Подмерзало к ночи. Первый снег выпал. Вера сквозь решетку своего окна видела кусочек белой поляны сада, видела опушенные серебристым убранством деревья. Зима!..
Однажды горничная принесла узнице утренний кофе.
– Сегодня сорт уессает в Либаву.
– Значит, сегодня?
– Да, балысня.
Вера похолодела вдруг, а потом ее всю залило какой-то теплой жуткой волной.
Уже смеркалось. Уже сизые тени легли на снег. Донесся шум автомобиля, гудит, захлебываясь, тише и тише, смолкло… И гуще сумерки, и сизый снег стал фиолетовым.
Минуты вытягивались в бесконечные часы. Ползли черепашьим шагом. Вера, ни живая, ни мертвая, прислушивалась с жадным волнением. Чудилось, что кругом затаились враждебные пугающие шепоты.
Неужели, неужели она будет на свободе? Ах, если б вырваться из этого подземелья!
Вошла Труда, крепкая, сильная. За ней – плечистый белесоватый молодой человек, а может, и не молодой. По лицу, безбородому, желтому, не прочтешь возраста. На славу сбитой фигуре тесно в худом пиджачишке. Шея повязана красным шарфом. Детина мнет фуражку с треснувшим козырьком. Торс юного Геркулеса, а душа и лицо идиота. Павел захныкал, закивал головой; и какие-то давящиеся, булькающие звуки вылетали из его горла. Труда махнула ему рукой. Он виновато посмотрел на нее, поперхнулся, умолк.

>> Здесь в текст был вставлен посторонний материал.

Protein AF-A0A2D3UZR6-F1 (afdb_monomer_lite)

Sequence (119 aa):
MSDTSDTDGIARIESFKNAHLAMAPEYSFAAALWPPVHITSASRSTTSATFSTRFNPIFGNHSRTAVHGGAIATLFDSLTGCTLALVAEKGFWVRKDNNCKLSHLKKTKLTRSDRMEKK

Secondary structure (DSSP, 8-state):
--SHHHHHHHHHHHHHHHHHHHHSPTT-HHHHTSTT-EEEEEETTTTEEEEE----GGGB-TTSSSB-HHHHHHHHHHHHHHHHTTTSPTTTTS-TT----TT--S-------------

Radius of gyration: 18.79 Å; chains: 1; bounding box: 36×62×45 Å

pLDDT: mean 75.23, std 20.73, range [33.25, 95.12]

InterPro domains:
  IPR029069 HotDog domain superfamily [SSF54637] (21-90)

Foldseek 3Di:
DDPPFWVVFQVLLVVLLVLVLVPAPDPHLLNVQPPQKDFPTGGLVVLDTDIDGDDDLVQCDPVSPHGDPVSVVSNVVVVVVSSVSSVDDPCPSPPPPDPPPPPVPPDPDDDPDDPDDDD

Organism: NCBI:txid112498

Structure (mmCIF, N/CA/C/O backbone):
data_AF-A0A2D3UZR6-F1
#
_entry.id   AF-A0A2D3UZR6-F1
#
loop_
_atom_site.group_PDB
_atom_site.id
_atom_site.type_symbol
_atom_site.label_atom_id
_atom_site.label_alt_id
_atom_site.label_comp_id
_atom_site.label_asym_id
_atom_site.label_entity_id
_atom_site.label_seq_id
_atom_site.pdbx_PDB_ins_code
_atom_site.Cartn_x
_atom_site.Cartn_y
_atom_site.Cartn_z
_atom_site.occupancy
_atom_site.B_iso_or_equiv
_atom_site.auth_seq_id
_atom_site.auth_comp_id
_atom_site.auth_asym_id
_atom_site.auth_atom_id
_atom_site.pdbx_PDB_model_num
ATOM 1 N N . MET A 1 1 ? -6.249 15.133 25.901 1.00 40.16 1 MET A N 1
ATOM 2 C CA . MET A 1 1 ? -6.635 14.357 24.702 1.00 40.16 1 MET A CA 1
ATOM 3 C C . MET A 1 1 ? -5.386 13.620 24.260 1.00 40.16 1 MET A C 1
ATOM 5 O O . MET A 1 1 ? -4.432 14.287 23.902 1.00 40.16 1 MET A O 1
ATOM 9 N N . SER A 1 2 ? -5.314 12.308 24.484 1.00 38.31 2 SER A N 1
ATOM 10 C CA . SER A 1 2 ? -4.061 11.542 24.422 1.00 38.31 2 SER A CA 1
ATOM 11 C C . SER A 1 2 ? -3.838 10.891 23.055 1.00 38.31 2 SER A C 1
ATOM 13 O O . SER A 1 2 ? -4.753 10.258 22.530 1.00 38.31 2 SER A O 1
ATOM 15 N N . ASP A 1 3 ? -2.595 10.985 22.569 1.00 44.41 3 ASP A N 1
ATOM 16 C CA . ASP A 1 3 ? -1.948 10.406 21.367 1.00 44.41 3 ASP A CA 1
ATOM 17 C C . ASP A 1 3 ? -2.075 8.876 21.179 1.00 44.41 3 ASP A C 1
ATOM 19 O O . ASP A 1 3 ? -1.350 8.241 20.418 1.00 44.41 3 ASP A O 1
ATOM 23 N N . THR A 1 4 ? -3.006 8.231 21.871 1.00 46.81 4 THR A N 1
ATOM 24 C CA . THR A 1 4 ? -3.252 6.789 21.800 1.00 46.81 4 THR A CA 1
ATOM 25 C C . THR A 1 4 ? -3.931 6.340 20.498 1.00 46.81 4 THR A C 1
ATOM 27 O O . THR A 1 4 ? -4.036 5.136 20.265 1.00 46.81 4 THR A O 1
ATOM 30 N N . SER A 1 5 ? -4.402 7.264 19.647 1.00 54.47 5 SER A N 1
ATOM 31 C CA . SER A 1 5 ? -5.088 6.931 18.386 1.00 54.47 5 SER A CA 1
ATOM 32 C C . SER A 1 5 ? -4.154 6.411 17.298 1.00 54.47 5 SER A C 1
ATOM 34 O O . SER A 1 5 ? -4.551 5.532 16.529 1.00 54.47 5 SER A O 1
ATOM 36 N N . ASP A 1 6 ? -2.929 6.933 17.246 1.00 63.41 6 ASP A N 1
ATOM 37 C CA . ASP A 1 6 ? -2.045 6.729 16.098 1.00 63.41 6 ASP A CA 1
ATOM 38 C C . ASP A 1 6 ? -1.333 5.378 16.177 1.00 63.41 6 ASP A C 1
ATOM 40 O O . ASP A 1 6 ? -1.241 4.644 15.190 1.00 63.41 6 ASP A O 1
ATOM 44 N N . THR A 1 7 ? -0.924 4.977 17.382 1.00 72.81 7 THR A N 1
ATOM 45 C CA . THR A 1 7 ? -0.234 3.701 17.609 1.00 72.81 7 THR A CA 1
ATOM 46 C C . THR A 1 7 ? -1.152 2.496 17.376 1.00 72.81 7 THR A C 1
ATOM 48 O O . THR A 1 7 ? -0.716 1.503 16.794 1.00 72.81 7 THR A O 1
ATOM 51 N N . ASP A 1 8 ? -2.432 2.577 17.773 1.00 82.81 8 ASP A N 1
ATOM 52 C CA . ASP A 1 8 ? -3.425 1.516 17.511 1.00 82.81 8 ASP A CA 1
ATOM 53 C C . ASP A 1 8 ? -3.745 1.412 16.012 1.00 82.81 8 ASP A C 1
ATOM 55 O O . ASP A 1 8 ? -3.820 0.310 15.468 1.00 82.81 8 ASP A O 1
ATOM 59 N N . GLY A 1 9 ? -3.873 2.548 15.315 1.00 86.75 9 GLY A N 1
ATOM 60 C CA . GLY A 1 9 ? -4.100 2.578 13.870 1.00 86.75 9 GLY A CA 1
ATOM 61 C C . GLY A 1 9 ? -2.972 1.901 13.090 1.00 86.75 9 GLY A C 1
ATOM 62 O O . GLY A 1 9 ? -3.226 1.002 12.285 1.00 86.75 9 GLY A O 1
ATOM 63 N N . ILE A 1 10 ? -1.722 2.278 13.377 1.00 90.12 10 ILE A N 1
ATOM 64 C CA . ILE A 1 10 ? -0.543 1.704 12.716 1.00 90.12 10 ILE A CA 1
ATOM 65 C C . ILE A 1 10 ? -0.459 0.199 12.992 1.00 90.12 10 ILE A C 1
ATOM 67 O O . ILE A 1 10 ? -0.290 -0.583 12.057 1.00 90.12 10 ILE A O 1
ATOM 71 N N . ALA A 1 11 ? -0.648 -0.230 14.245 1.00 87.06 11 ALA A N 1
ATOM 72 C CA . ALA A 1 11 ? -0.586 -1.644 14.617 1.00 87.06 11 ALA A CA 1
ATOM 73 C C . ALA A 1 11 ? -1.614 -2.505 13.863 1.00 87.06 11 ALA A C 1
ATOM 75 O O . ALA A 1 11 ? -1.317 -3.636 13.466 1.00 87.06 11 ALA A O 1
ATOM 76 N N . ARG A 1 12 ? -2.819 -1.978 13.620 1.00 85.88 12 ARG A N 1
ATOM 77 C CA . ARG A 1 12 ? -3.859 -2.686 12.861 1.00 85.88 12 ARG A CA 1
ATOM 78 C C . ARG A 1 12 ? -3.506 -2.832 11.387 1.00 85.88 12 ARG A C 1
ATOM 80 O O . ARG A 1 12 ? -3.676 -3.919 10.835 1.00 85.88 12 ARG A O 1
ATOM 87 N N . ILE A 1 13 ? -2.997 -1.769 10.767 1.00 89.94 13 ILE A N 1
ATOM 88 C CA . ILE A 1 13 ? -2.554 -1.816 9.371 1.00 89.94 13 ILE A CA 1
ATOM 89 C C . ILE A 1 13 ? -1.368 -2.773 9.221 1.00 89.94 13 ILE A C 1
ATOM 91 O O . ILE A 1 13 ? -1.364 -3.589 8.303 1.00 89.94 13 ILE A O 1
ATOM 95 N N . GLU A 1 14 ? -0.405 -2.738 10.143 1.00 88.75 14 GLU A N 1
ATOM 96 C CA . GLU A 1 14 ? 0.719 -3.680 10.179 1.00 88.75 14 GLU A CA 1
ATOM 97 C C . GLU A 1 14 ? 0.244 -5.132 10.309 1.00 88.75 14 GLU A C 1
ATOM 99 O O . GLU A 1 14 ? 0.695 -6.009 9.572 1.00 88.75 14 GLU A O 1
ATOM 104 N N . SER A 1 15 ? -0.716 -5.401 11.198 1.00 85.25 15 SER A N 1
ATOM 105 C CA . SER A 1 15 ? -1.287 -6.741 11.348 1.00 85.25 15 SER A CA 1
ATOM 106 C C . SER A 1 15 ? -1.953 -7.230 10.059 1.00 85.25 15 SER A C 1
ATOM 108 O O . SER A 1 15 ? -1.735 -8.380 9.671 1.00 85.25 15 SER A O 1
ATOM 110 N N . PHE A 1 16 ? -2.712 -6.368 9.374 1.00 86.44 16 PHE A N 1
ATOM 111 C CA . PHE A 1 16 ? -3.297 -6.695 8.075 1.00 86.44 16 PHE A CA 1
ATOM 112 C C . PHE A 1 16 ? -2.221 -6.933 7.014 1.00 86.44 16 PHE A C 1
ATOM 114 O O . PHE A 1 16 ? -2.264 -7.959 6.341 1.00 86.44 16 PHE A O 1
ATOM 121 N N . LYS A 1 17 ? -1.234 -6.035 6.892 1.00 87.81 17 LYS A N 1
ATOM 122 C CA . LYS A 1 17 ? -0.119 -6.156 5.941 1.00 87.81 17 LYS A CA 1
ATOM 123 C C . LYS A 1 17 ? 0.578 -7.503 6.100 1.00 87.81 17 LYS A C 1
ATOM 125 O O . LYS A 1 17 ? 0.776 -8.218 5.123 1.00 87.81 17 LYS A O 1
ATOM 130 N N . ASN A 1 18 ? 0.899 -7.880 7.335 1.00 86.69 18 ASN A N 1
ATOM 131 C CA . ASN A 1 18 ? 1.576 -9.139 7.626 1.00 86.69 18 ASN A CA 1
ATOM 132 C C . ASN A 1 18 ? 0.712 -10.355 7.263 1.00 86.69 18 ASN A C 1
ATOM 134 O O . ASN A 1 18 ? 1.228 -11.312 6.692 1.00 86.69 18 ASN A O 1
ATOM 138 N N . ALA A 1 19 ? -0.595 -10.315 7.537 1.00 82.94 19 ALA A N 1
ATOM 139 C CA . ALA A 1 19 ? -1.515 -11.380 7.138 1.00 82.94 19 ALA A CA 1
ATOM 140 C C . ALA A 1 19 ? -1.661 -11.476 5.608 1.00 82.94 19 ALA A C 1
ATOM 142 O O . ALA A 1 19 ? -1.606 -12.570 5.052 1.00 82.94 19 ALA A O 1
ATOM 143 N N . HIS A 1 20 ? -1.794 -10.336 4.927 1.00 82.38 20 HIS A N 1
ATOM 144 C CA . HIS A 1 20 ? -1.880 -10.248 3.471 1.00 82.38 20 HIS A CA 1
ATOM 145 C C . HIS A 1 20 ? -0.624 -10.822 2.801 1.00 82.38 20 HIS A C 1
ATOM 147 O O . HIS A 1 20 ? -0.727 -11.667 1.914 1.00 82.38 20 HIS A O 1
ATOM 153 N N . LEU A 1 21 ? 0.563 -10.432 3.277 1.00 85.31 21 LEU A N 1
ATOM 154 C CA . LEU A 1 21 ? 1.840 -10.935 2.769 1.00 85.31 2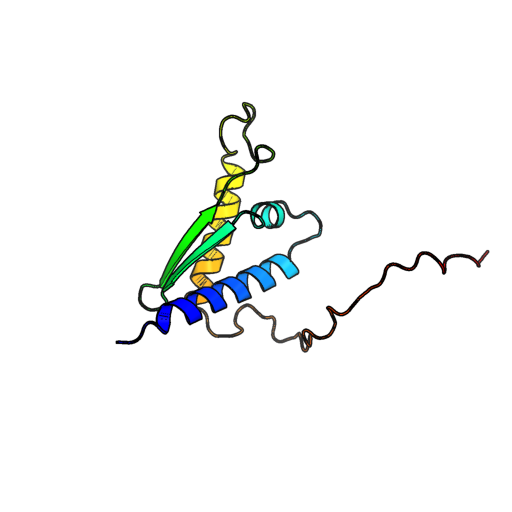1 LEU A CA 1
ATOM 155 C C . LEU A 1 21 ? 2.061 -12.420 3.077 1.00 85.31 21 LEU A C 1
ATOM 157 O O . LEU A 1 21 ? 2.618 -13.126 2.245 1.00 85.31 21 LEU A O 1
ATOM 161 N N . ALA A 1 22 ? 1.603 -12.914 4.230 1.00 84.69 22 ALA A N 1
ATOM 162 C CA . ALA A 1 22 ? 1.715 -14.330 4.582 1.00 84.69 22 ALA A CA 1
ATOM 163 C C . ALA A 1 22 ? 0.843 -15.247 3.706 1.00 84.69 22 ALA A C 1
ATOM 165 O O . ALA A 1 22 ? 1.149 -16.429 3.568 1.00 84.69 22 ALA A O 1
ATOM 166 N N . M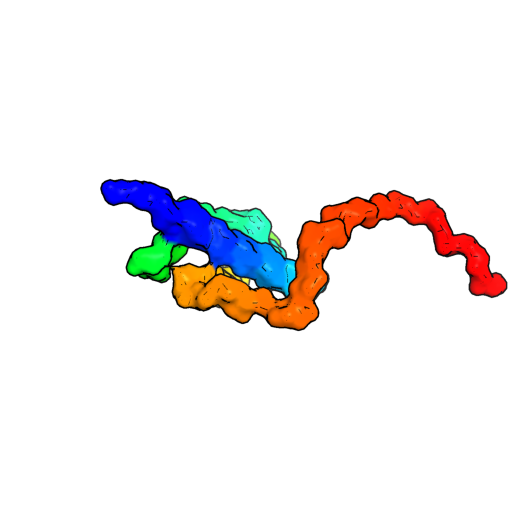ET A 1 23 ? -0.242 -14.720 3.131 1.00 81.88 23 MET A N 1
ATOM 167 C CA . MET A 1 23 ? -1.114 -15.453 2.205 1.00 81.88 23 MET A CA 1
ATOM 168 C C . MET A 1 23 ? -0.714 -15.279 0.736 1.00 81.88 23 MET A C 1
ATOM 170 O O . MET A 1 23 ? -1.271 -15.954 -0.131 1.00 81.88 23 MET A O 1
ATOM 174 N N . ALA A 1 24 ? 0.214 -14.369 0.437 1.00 81.94 24 ALA A N 1
ATOM 175 C CA . ALA A 1 24 ? 0.644 -14.126 -0.927 1.00 81.94 24 ALA A CA 1
ATOM 176 C C . ALA A 1 24 ? 1.427 -15.340 -1.470 1.00 81.94 24 ALA A C 1
ATOM 178 O O . ALA A 1 24 ? 2.282 -15.879 -0.762 1.00 81.94 24 ALA A O 1
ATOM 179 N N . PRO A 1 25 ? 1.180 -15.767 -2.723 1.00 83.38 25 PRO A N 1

– Балысня, вот мой двоюлодный блат Павел, он вас ведет на Асен. Серес сас мосно будет идти. Ай, ай. Труда сабыла, сто у вас нисего нет теплого. Холодно! Я сейсас принесу…
Труда ушла, Павел остался. Он мял свою фуражку с треснувшим козырьком, напоминавшим раздвоенное копыто. Вера смотрела на него с испугом. Она всегда как-то особенно боялась сумасшедших. Нельзя сказать, чтобы этот глухонемой чичероне внушал ей доверие. Четырехверстный путь вместе с ним – перспектива не из отрадных.
А Павел, мотаясь всем телом, кивал головой, и что-то переливалось, булькало в горле.
Вернулась Труда, неся старенький жакет свой на вате.
– А ну, пошюбуйте, балысня?
Хороша, нечего сказать, примерка. Хрупкая, тоненькая Забугина вся утонула в этой необъятной кофте.
– Холосо! – поощрила Труда.
Затем начался между нею и Павлом оживленный разговор, казавшийся Вере китайской грамотой. Труда объяснялась мимикой, и дурачок понимал ее с полуслова, вернее, с полужеста мелькавших быстро-быстро пальцев. И когда все наставления были даны, Труда сервировала чай, последний – как хотелось думать – чай в этом каземате. От волнения беглянка не могла ни пить, ни есть. Зато Павел обжигался на славу горячим чаем, сокрушая волчьими зубами своими громадные куски сахару.